When used in reference to this Section:

.....

"medical expenses" means reasonable expenses for necessary medical, surgical, x-ray, dental, ambulance, hospital, professional nursing and rehabilitative services, for prosthetic devices and for necessary remedial treatment and services recognized and permitted under the laws of the state for an injured person who relies upon spiritual means through prayer alone for healing in accordance with his religious beliefs[.]

.....

"work loss" means with respect to the period of disability of the injured person, any loss of income and the earning capacity from inability to work proximately caused by the injury sustained by the injured person[.]

[2] Personal injury protection benefits required under section 627.736, Florida Statutes (1985), include, in part,

REQUIRED BENEFITS. — Every insurance policy complying with the security requirements of s. 627.733 shall provide personal injury protection to the named insured, relatives residing in the same household, persons operating the insured motor vehicle, passengers in such motor vehicle, and other persons struck by such motor vehicle and suffering bodily injury while not an occupant of a self-propelled vehicle, subject to the provisions of subsection (2) and paragraph (4)(d), to a limit of $10,000 for loss sustained by any such person as a result of bodily injury, sickness, disease, or death arising out of the ownership, maintenance, or use of a motor vehicle as follows:

(a) Medical benefits. — Eighty percent of all reasonable expenses for necessary medical, surgical, X-ray, dental, and rehabilitative services, including prosthetic devices, and necessary ambulance, hospital, and nursing services.

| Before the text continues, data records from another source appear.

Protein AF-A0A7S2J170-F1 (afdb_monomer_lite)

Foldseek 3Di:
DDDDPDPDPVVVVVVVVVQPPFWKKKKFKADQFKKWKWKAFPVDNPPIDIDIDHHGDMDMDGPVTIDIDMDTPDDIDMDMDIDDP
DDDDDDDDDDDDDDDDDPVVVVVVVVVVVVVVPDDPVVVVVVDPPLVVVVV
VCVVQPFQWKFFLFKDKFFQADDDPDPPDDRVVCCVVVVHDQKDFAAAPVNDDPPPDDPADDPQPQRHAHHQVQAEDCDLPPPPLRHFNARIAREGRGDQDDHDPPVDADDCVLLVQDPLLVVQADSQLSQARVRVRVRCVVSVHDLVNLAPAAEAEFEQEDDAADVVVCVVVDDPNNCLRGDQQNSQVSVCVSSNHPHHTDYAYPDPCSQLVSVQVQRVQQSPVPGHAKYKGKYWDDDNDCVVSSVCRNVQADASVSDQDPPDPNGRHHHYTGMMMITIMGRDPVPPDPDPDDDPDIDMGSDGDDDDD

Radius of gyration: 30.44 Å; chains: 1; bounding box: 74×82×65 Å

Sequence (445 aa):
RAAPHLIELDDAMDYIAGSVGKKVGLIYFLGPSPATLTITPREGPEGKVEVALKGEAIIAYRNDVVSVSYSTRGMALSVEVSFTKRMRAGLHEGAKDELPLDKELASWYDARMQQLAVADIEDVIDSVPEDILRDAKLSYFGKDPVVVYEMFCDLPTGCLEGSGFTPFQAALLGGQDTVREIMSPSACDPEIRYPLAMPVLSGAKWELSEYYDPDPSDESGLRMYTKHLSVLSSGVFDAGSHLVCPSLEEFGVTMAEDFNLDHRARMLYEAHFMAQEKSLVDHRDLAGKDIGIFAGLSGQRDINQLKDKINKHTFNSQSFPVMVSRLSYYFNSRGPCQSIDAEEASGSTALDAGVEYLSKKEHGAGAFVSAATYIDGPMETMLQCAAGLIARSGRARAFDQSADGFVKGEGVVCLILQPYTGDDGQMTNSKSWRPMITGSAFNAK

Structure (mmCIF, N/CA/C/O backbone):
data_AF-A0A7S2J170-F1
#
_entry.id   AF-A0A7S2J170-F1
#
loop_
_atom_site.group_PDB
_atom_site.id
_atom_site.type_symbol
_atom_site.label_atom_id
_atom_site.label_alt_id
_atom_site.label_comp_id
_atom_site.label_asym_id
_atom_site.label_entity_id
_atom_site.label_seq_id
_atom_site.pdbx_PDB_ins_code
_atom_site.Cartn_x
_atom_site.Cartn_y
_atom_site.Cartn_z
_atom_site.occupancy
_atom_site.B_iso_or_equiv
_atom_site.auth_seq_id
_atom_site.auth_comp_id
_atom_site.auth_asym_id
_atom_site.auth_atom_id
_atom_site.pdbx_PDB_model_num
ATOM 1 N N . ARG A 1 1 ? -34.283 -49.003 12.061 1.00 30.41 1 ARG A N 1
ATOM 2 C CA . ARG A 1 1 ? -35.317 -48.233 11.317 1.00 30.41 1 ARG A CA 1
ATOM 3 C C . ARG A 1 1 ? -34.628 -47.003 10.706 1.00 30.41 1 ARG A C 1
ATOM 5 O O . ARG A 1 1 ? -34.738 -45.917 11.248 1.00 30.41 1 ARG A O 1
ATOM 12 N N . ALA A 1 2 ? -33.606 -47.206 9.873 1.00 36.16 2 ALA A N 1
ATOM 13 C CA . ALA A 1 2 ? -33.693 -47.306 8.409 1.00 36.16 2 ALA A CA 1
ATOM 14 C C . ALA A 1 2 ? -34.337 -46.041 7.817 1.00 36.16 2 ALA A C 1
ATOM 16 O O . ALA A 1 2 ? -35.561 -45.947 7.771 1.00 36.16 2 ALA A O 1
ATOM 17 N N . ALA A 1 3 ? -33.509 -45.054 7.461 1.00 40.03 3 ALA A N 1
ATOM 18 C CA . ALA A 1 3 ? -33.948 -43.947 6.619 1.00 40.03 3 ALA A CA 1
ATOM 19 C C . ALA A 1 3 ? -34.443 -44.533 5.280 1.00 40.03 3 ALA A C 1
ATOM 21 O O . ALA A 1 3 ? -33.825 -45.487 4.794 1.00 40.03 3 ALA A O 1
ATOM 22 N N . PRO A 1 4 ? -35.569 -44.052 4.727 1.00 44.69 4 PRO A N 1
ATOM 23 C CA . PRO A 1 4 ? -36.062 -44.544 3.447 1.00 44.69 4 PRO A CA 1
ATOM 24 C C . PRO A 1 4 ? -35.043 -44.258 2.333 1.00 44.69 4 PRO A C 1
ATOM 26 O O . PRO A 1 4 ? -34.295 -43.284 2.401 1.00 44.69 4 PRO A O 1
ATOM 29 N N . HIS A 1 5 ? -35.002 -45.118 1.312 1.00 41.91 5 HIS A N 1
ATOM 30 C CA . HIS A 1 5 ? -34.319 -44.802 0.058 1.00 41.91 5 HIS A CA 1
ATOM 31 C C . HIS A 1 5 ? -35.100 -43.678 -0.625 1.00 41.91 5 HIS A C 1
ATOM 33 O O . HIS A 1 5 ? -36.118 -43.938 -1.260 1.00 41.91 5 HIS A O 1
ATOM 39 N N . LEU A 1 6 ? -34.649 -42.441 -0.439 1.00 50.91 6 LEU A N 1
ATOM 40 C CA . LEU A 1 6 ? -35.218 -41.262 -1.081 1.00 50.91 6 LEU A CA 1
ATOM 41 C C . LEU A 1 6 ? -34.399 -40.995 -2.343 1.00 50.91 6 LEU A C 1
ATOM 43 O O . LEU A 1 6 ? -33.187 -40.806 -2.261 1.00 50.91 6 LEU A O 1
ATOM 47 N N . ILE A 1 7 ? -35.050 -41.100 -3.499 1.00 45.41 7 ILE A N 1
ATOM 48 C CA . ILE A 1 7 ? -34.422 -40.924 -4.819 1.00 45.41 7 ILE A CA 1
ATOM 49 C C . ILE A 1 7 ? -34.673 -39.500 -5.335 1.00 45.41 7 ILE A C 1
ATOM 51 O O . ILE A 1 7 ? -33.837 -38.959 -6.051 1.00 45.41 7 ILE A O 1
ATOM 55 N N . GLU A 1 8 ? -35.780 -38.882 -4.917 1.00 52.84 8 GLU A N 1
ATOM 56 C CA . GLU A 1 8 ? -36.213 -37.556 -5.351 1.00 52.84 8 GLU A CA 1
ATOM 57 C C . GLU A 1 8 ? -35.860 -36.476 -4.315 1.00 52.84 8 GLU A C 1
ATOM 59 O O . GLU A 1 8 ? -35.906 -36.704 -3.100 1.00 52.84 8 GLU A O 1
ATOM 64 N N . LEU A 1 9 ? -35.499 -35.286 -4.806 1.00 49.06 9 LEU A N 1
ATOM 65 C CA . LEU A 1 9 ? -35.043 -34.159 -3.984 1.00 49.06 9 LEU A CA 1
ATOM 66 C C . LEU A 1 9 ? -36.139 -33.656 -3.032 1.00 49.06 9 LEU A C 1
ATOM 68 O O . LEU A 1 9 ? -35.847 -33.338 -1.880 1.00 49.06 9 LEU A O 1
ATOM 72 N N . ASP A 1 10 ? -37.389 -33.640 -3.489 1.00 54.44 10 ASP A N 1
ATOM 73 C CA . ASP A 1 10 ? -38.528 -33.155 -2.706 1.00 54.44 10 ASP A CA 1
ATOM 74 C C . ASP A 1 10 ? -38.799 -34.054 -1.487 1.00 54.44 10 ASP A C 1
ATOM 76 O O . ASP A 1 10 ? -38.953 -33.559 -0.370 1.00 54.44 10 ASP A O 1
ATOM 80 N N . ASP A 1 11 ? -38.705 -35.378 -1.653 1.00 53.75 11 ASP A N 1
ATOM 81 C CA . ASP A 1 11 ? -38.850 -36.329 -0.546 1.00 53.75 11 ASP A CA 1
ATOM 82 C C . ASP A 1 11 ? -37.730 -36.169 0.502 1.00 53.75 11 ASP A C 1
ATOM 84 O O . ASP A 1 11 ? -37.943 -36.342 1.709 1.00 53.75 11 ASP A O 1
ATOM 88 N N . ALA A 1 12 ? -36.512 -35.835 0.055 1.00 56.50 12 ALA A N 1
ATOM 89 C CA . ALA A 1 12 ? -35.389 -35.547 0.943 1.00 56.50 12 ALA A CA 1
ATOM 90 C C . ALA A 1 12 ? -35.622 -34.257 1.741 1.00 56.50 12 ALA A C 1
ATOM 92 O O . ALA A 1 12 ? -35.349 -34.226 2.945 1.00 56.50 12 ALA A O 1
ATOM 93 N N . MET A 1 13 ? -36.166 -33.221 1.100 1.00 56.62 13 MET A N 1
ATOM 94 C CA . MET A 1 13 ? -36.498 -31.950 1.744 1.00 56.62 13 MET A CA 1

Such benefits shall also include necessary remedial treatment and services recognized and permitted under the laws of the state for an injured person who relies upon spiritual means through prayer alone for healing, in accordance with his religious beliefs.

(b) Disability benefits. — Sixty percent of any loss of gross income and loss of earning capacity per individual from inability to work proximately caused by the injury sustained by the injured person, plus all expenses reasonably incurred in obtaining from others ordinary and necessary services in lieu of those that, but for the injury, the injured person would have performed without income for the benefit of his household. All disability benefits under this provision shall be paid not less than every 2 weeks.

[3] The second orthopedic surgeon suggested that Mrs. Vega postpone arthroscopic knee surgery, an opinion which incidentally saved the carrier approximately $10,000.

[4] The legal duty of an insurer to act fairly and in good faith in settling its insured's claims is independent of any contractual obligation. Opperman v. Nationwide Mut. Fire Ins. Co., 515 So. 2d 263 (Fla. 5th DCA 1987). It is clear on the record before us that Mrs. Vega could have brought an action under section 624.155(1)(b), Florida Statutes (1985), for wrongful infliction of emotional distress based on bad faith refusal to pay first-party benefits. See Fidelity & Casualty Ins. Co. v. Taylor, No. 86-3180 (Fla. 3d DCA Dec. 29, 1987); Dependable Life Ins. Co. v. Harris, 510 So. 2d 985 (Fla. 5th DCA 1987); Dominguez v. Equitable Life Assurance Soc'y, 438 So. 2d 58 (Fla. 3d DCA 1983), approved, 467 So. 2d 281 (Fla. 1985); Comment, The Other Insurance Crisis: Bad Faith Refusal to Pay First-Party Benefits, 15 Fla.St.U.L.Rev. 521 (1987).